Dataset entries
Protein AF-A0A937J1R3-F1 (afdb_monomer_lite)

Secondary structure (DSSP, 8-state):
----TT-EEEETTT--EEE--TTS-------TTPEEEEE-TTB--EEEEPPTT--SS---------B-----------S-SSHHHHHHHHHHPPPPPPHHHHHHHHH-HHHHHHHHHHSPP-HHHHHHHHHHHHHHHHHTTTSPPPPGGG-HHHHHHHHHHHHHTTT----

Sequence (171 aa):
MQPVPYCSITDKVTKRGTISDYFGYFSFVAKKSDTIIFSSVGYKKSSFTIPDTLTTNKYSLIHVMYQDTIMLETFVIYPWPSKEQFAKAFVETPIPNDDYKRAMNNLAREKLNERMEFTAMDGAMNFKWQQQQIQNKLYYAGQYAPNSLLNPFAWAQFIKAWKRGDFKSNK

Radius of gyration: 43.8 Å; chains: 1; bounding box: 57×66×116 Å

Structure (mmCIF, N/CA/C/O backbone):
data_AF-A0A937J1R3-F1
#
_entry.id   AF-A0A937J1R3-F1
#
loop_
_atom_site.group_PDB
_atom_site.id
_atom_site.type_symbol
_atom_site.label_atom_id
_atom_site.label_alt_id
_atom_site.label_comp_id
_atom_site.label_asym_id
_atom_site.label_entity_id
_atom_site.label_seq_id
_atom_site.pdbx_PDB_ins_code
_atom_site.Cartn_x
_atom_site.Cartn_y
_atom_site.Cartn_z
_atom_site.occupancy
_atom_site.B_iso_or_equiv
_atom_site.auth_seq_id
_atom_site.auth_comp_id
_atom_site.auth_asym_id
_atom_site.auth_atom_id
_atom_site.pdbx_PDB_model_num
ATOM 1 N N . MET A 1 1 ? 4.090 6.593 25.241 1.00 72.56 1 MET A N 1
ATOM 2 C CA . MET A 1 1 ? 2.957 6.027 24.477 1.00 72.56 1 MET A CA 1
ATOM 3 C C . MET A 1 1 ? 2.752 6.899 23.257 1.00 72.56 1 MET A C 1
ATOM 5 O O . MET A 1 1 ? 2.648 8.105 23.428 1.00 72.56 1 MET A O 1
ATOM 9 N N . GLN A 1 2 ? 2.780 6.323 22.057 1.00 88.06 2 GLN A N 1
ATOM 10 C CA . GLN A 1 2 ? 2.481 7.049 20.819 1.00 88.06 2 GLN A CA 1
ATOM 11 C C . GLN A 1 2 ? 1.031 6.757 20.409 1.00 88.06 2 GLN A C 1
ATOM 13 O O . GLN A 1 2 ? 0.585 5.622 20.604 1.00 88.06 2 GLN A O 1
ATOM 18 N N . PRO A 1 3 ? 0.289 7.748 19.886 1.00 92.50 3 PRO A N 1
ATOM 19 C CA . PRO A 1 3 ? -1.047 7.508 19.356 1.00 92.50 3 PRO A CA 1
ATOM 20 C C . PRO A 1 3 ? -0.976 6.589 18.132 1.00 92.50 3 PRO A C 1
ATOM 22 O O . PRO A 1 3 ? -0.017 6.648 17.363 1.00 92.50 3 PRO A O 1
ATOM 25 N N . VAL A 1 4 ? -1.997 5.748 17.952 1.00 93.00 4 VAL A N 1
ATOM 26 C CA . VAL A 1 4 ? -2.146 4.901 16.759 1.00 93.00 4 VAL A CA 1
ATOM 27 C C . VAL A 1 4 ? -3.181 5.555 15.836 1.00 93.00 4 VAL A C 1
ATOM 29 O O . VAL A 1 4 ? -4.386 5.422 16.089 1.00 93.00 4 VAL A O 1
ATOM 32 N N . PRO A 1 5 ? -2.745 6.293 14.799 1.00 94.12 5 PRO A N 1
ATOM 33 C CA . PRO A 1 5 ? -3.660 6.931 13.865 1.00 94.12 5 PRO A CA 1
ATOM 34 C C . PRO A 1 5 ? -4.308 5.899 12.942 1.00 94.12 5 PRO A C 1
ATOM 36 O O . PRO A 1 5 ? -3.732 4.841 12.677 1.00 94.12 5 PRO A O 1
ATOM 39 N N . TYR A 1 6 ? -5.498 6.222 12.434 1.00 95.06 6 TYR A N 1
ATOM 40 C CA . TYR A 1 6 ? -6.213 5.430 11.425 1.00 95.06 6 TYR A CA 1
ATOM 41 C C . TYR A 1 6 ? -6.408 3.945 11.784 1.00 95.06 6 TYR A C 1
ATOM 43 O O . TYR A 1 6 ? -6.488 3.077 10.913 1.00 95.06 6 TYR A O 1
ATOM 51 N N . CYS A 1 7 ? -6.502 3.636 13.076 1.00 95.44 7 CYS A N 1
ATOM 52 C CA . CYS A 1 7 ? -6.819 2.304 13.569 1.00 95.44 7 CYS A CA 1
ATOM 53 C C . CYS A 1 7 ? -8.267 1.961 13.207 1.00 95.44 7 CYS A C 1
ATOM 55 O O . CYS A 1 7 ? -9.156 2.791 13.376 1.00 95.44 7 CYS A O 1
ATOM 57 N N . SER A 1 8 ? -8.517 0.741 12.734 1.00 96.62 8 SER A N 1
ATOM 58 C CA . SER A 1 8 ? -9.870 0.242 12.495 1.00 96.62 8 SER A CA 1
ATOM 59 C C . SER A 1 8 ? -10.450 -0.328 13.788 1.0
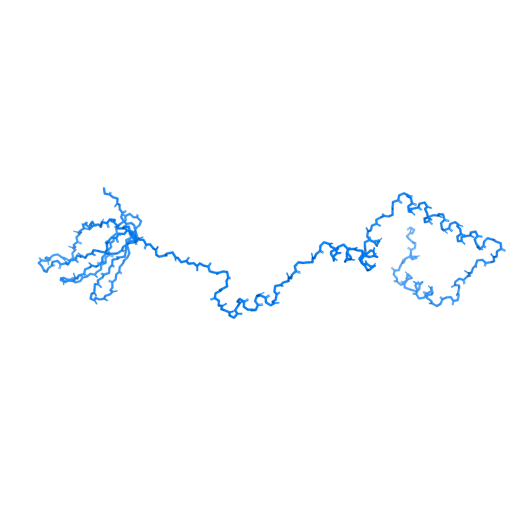0 96.62 8 SER A C 1
ATOM 61 O O . SER A 1 8 ? -9.870 -1.236 14.390 1.00 96.62 8 SER A O 1
ATOM 63 N N . ILE A 1 9 ? -11.603 0.202 14.197 1.00 96.69 9 ILE A N 1
ATOM 64 C CA . ILE A 1 9 ? -12.347 -0.200 15.391 1.00 96.69 9 ILE A CA 1
ATOM 65 C C . ILE A 1 9 ? -13.675 -0.784 14.934 1.00 96.69 9 ILE A C 1
ATOM 67 O O . ILE A 1 9 ? -14.495 -0.072 14.363 1.00 96.69 9 ILE A O 1
ATOM 71 N N . THR A 1 10 ? -13.898 -2.075 15.169 1.00 96.75 10 THR A N 1
ATOM 72 C CA . THR A 1 10 ? -15.092 -2.777 14.677 1.00 96.75 10 THR A CA 1
ATOM 73 C C . THR A 1 10 ? -15.712 -3.636 15.765 1.00 96.75 10 THR A C 1
ATOM 75 O O . THR A 1 10 ? -15.023 -4.407 16.425 1.00 96.75 10 THR A O 1
ATOM 78 N N . ASP A 1 11 ? -17.027 -3.567 15.921 1.00 96.31 11 ASP A N 1
ATOM 79 C CA . ASP A 1 11 ? -17.785 -4.510 16.733 1.00 96.31 11 ASP A CA 1
ATOM 80 C C . ASP A 1 11 ? -17.866 -5.877 16.030 1.00 96.31 11 ASP A C 1
ATOM 82 O O . ASP A 1 11 ? -18.302 -6.009 14.879 1.00 96.31 11 ASP A O 1
ATOM 86 N N . LYS A 1 12 ? -17.442 -6.923 16.742 1.00 94.50 12 LYS A N 1
ATOM 87 C CA . LYS A 1 12 ? -17.405 -8.304 16.259 1.00 94.50 12 LYS A CA 1
ATOM 88 C C . LYS A 1 12 ? -18.774 -8.812 15.805 1.00 94.50 12 LYS A C 1
ATOM 90 O O . LYS A 1 12 ? -18.808 -9.580 14.834 1.00 94.50 12 LYS A O 1
ATOM 95 N N . VAL A 1 13 ? -19.851 -8.423 16.491 1.00 92.44 13 VAL A N 1
ATOM 96 C CA . VAL A 1 13 ? -21.213 -8.930 16.269 1.00 92.44 13 VAL A CA 1
ATOM 97 C C . VAL A 1 13 ? -21.905 -8.122 15.183 1.00 92.44 13 VAL A C 1
ATOM 99 O O . VAL A 1 13 ? -22.279 -8.680 14.154 1.00 92.44 13 VAL A O 1
ATOM 102 N N . THR A 1 14 ? -22.042 -6.808 15.371 1.00 92.88 14 THR A N 1
ATOM 103 C CA . THR A 1 14 ? -22.800 -5.971 14.427 1.00 92.88 14 THR A CA 1
ATOM 104 C C . THR A 1 14 ? -22.035 -5.638 13.149 1.00 92.88 14 THR A C 1
ATOM 106 O O . THR A 1 14 ? -22.639 -5.134 12.202 1.00 92.88 14 THR A O 1
ATOM 109 N N . LYS A 1 15 ? -20.716 -5.890 13.114 1.00 92.06 15 LYS A N 1
ATOM 110 C CA . LYS A 1 15 ? -19.796 -5.482 12.034 1.00 92.06 15 LYS A CA 1
ATOM 111 C C . LYS A 1 15 ? -19.783 -3.976 11.769 1.00 92.06 15 LYS A C 1
ATOM 113 O O . LYS A 1 15 ? -19.233 -
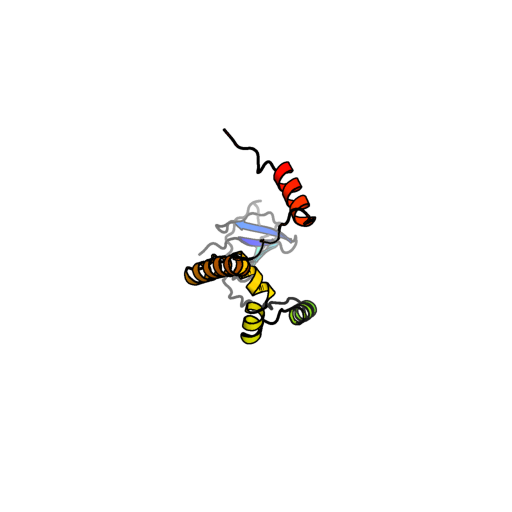3.534 10.764 1.00 92.06 15 LYS A O 1
ATOM 118 N N . ARG A 1 16 ? -20.372 -3.179 12.663 1.00 93.06 16 ARG A N 1
ATOM 119 C CA . ARG A 1 16 ? -20.297 -1.721 12.617 1.00 93.06 16 ARG A CA 1
ATOM 120 C C . ARG A 1 16 ? -18.987 -1.278 13.235 1.00 93.06 16 ARG A C 1
ATOM 122 O O . ARG A 1 16 ? -18.490 -1.896 14.173 1.00 93.06 16 ARG A O 1
ATOM 129 N N . GLY A 1 17 ? -18.433 -0.201 12.712 1.00 94.38 17 GLY A N 1
ATOM 130 C CA . GLY A 1 17 ? -17.140 0.278 13.151 1.00 94.38 17 GLY A CA 1
ATOM 131 C C . GLY A 1 17 ? -16.897 1.722 12.771 1.00 94.38 17 GLY A C 1
ATOM 132 O O . GLY A 1 17 ? -17.712 2.360 12.106 1.00 94.38 17 GLY A O 1
ATOM 133 N N . THR A 1 18 ? -15.758 2.216 13.223 1.00 96.12 18 THR A N 1
ATOM 134 C CA . THR A 1 18 ? -15.219 3.531 12.902 1.00 96.12 18 THR A CA 1
ATOM 135 C C . THR A 1 18 ? -13.706 3.422 12.731 1.00 96.12 18 THR A C 1
ATOM 137 O O . THR A 1 18 ? -13.115 2.351 12.908 1.00 96.12 18 THR A O 1
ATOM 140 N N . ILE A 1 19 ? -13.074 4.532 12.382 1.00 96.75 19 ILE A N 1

* [DIRECTIONS FOR THIS TASK]: Reproduce the lines above, beginning at the line with "ATOM 96 C CA" and stopping after the line with "ATOM 104 C C", exactly as they are.

* [RESULT OF THIS EXERCISE]:
ATOM 96 C CA . VAL A 1 13 ? -21.213 -8.930 16.269 1.00 92.44 13 VAL A CA 1
ATOM 97 C C . VAL A 1 13 ? -21.905 -8.122 15.183 1.00 92.44 13 VAL A C 1
ATOM 99 O O . VAL A 1 13 ? -22.279 -8.680 14.154 1.00 92.44 13 VAL A O 1
ATOM 102 N N . THR A 1 14 ? -22.042 -6.808 15.371 1.00 92.88 14 THR A N 1
ATOM 103 C CA . THR A 1 14 ? -22.800 -5.971 14.427 1.00 92.88 14 THR A CA 1
ATOM 104 C C . THR A 1 14 ? -22.035 -5.638 13.149 1.00 92.88 14 THR A C 1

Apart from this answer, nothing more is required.